Task material:
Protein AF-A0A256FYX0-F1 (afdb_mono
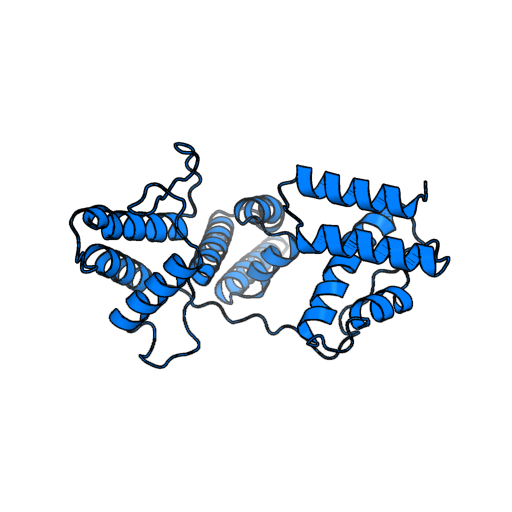mer_lite)

pLDDT: mean 73.94, std 14.35, range [38.47, 95.0]

InterPro domains:
  IPR002104 Integrase, catalytic domain [PS51898] (21-248)
  IPR011010 DNA breaking-rejoining enzyme, catalytic core [SSF56349] (31-247)
  IPR013762 Integrase-like, catalytic domain superfamily [G3DSA:1.10.443.10] (108-252)

Organism: NCBI:txid94627

Foldseek 3Di:
DQPQLVLLVVVVVVLVVLVAPCPVLSVLSNVLVVQCVVVVHNAADLVSQQCSLCVPVPDDLVSSVVSLVSVLVSLVVCCVVPVVHDRHDPPPGPDDPDDDDADQDDPVNLVQLLVLLLVDDDPDPLCNCRSVLLSVVSVCLLVVDDDDDDVEPGADSVRHHDDPVVNFVSSVVSCCVSPQAPPPDPDGHGSVSSLLNNLLVVLLVCLVVVHDVVVCLVVSCSSSSPSDSVVSVVSCVPDPSSVVSVVVVVVVVVVVVD

Secondary structure (DSSP, 8-state):
--HHHHHHHHHHHHHHHTT---HHHHHHHHHHHHHHHTTT-SS--HHHHHHHHH-STT--HHHHHHHHHHHHHHHHHHHTT-TT---PPTTSSS----PPPPP---HHHHHHHHHHHHT----SGGGTTHHHHHHHHHHHHHHT----SSSSSSB-TTSSBPPHHHHHHHHHHHHHHTTSS-TT-SS---HHHHHHHHHHHHHHHHHHTT--HHHHHHHHHHHHT-SSHHHHHHHHHH-HHHHHHHHHHHHHHHHTT-

Sequence (258 aa):
MNALRQAAHDYIDMRRGLGFKLEQAGRGLIDFVSFLEANDAPYITTELALKWAQRPLKSQPSNWAKRLSYIRGFARHRVATDPRTQIPPDGLLPFRPKRARPYLYSQDDIRRLLSAALEMPCHYTCCKLRPLTYYCLFGLLRHNAALAASPYLFTSYRGNRLDVGDIHRTFYALSRRIGLRGIDDSHGPRLHDMRHVFATNTLLRWYQAEQDPERLLPILSTYLGHAHVADTQWYLSASPELMTEAMRRLECRWEDRT

Structure (mmCIF, N/CA/C/O backbone):
data_AF-A0A256FYX0-F1
#
_entry.id   AF-A0A256FYX0-F1
#
loop_
_atom_site.group_PDB
_atom_site.id
_atom_site.type_symbol
_atom_site.label_atom_id
_atom_site.label_alt_id
_atom_site.label_comp_id
_atom_site.label_asym_id
_atom_site.label_entity_id
_atom_site.label_seq_id
_atom_site.pdbx_PDB_ins_code
_atom_site.Cartn_x
_atom_site.Cartn_y
_atom_site.Cartn_z
_atom_site.occupancy
_atom_site.B_iso_or_equiv
_atom_site.auth_seq_id
_atom_site.auth_comp_id
_atom_site.auth_asym_id
_atom_site.auth_atom_id
_atom_site.pdbx_PDB_model_num
ATOM 1 N N . MET A 1 1 ? 13.737 9.423 -30.767 1.00 46.59 1 MET A N 1
ATOM 2 C CA . MET A 1 1 ? 13.333 9.117 -29.374 1.00 46.59 1 MET A CA 1
ATOM 3 C C . MET A 1 1 ? 13.630 7.651 -29.105 1.00 46.59 1 MET A C 1
ATOM 5 O O . MET A 1 1 ? 13.315 6.832 -29.957 1.00 46.59 1 MET A O 1
ATOM 9 N N . ASN A 1 2 ? 14.300 7.326 -27.996 1.00 64.06 2 ASN A N 1
ATOM 10 C CA . ASN A 1 2 ? 14.720 5.955 -27.693 1.00 64.06 2 ASN A CA 1
ATOM 11 C C . ASN A 1 2 ? 13.494 5.067 -27.394 1.00 64.06 2 ASN A C 1
ATOM 13 O O . ASN A 1 2 ? 12.634 5.454 -26.599 1.00 64.06 2 ASN A O 1
ATOM 17 N N . ALA A 1 3 ? 13.427 3.880 -28.008 1.00 83.69 3 ALA A N 1
ATOM 18 C CA . ALA A 1 3 ? 12.345 2.910 -27.823 1.00 83.69 3 ALA A CA 1
ATOM 19 C C . ALA A 1 3 ? 12.114 2.554 -26.341 1.00 83.69 3 ALA A C 1
ATOM 21 O O . ALA A 1 3 ? 10.980 2.301 -25.934 1.00 83.69 3 ALA A O 1
ATOM 22 N N . LEU A 1 4 ? 13.167 2.579 -25.514 1.00 88.06 4 LEU A N 1
ATOM 23 C CA . LEU A 1 4 ? 13.063 2.282 -24.085 1.00 88.06 4 LEU A CA 1
ATOM 24 C C . LEU A 1 4 ? 12.367 3.399 -23.293 1.00 88.06 4 LEU A C 1
ATOM 26 O O . LEU A 1 4 ? 11.564 3.118 -22.404 1.00 88.06 4 LEU A O 1
ATOM 30 N N . ARG A 1 5 ? 12.645 4.661 -23.631 1.00 93.25 5 ARG A N 1
ATOM 31 C CA . ARG A 1 5 ? 12.020 5.831 -23.002 1.00 93.25 5 ARG A CA 1
ATOM 32 C C . ARG A 1 5 ? 10.545 5.921 -23.333 1.00 93.25 5 ARG A C 1
ATOM 34 O O . ARG A 1 5 ? 9.751 6.144 -22.423 1.00 93.25 5 ARG A O 1
ATOM 41 N N . GLN A 1 6 ? 10.184 5.679 -24.592 1.00 89.75 6 GLN A N 1
ATOM 42 C CA . GLN A 1 6 ? 8.781 5.615 -24.988 1.00 89.75 6 GLN A CA 1
ATOM 43 C C . GLN A 1 6 ? 8.048 4.508 -24.220 1.00 89.75 6 GLN A C 1
ATOM 45 O O . GLN A 1 6 ? 7.062 4.789 -23.550 1.00 89.75 6 GLN A O 1
ATOM 50 N N . ALA A 1 7 ? 8.608 3.293 -24.180 1.00 86.62 7 ALA A N 1
ATOM 51 C CA . ALA A 1 7 ? 8.011 2.182 -23.440 1.00 86.62 7 ALA A CA 1
ATOM 52 C C . ALA A 1 7 ? 7.829 2.477 -21.937 1.00 86.62 7 ALA A C 1
ATOM 54 O O . ALA A 1 7 ? 6.861 2.025 -21.326 1.00 86.62 7 ALA A O 1
ATOM 55 N N . ALA A 1 8 ? 8.743 3.235 -21.320 1.00 89.44 8 ALA A N 1
ATOM 56 C CA . ALA A 1 8 ? 8.611 3.656 -19.925 1.00 89.44 8 ALA A CA 1
ATOM 57 C C . ALA A 1 8 ? 7.462 4.654 -19.723 1.00 89.44 8 ALA A C 1
ATOM 59 O O . ALA A 1 8 ? 6.723 4.530 -18.744 1.00 89.44 8 ALA A O 1
ATOM 60 N N . HIS A 1 9 ? 7.305 5.622 -20.630 1.00 91.62 9 HIS A N 1
ATOM 61 C CA . HIS A 1 9 ? 6.178 6.555 -20.611 1.00 91.62 9 HIS A CA 1
ATOM 62 C C . HIS A 1 9 ? 4.850 5.822 -20.805 1.00 91.62 9 HIS A C 1
ATOM 64 O O . HIS A 1 9 ? 3.978 5.950 -19.949 1.00 91.62 9 HIS A O 1
ATOM 70 N N . ASP A 1 10 ? 4.753 4.961 -21.820 1.00 81.94 10 ASP A N 1
ATOM 71 C CA . ASP A 1 10 ? 3.551 4.170 -22.102 1.00 81.94 10 ASP A CA 1
ATOM 72 C C . ASP A 1 10 ? 3.157 3.307 -20.894 1.00 81.94 10 ASP A C 1
ATOM 74 O O . ASP A 1 10 ? 1.996 3.274 -20.488 1.00 81.94 10 ASP A O 1
ATOM 78 N N . TYR A 1 11 ? 4.134 2.663 -20.245 1.00 80.12 11 TYR A N 1
ATOM 79 C CA . TYR A 1 11 ? 3.897 1.898 -19.022 1.00 80.12 11 TYR A CA 1
ATOM 80 C C . TYR A 1 11 ? 3.399 2.781 -17.869 1.00 80.12 11 TYR A C 1
ATOM 82 O O . TYR A 1 11 ? 2.467 2.403 -17.157 1.00 80.12 11 TYR A O 1
ATOM 90 N N . ILE A 1 12 ? 4.009 3.949 -17.648 1.00 81.19 12 ILE A N 1
ATOM 91 C CA . ILE A 1 12 ? 3.591 4.867 -16.580 1.00 81.19 12 ILE A CA 1
ATOM 92 C C . ILE A 1 12 ? 2.170 5.374 -16.838 1.00 81.19 12 ILE A C 1
ATOM 94 O O . ILE A 1 12 ? 1.366 5.391 -15.904 1.00 81.19 12 ILE A O 1
ATOM 98 N N . ASP A 1 13 ? 1.852 5.743 -18.075 1.00 78.69 13 ASP A N 1
ATOM 99 C CA . ASP A 1 13 ? 0.550 6.284 -18.454 1.00 78.69 13 ASP A CA 1
ATOM 100 C C . ASP A 1 13 ? -0.535 5.211 -18.408 1.00 78.69 13 ASP A C 1
ATOM 102 O O . ASP A 1 13 ? -1.574 5.434 -17.788 1.00 78.69 13 ASP A O 1
ATOM 106 N N . MET A 1 14 ? -0.254 4.001 -18.903 1.00 76.75 14 MET A N 1
ATOM 107 C CA . MET A 1 14 ? -1.120 2.832 -18.722 1.00 76.75 14 MET A CA 1
ATOM 108 C C . MET A 1 14 ? -1.435 2.618 -17.236 1.00 76.75 14 MET A C 1
ATOM 110 O O . MET A 1 14 ? -2.588 2.471 -16.838 1.00 76.75 14 MET A O 1
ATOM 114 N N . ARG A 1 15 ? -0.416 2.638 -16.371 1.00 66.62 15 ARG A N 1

Goal of the exercise:
Tell how many lines in the data contain the word "Integrase", answering with that number and no other text.

Result below:
2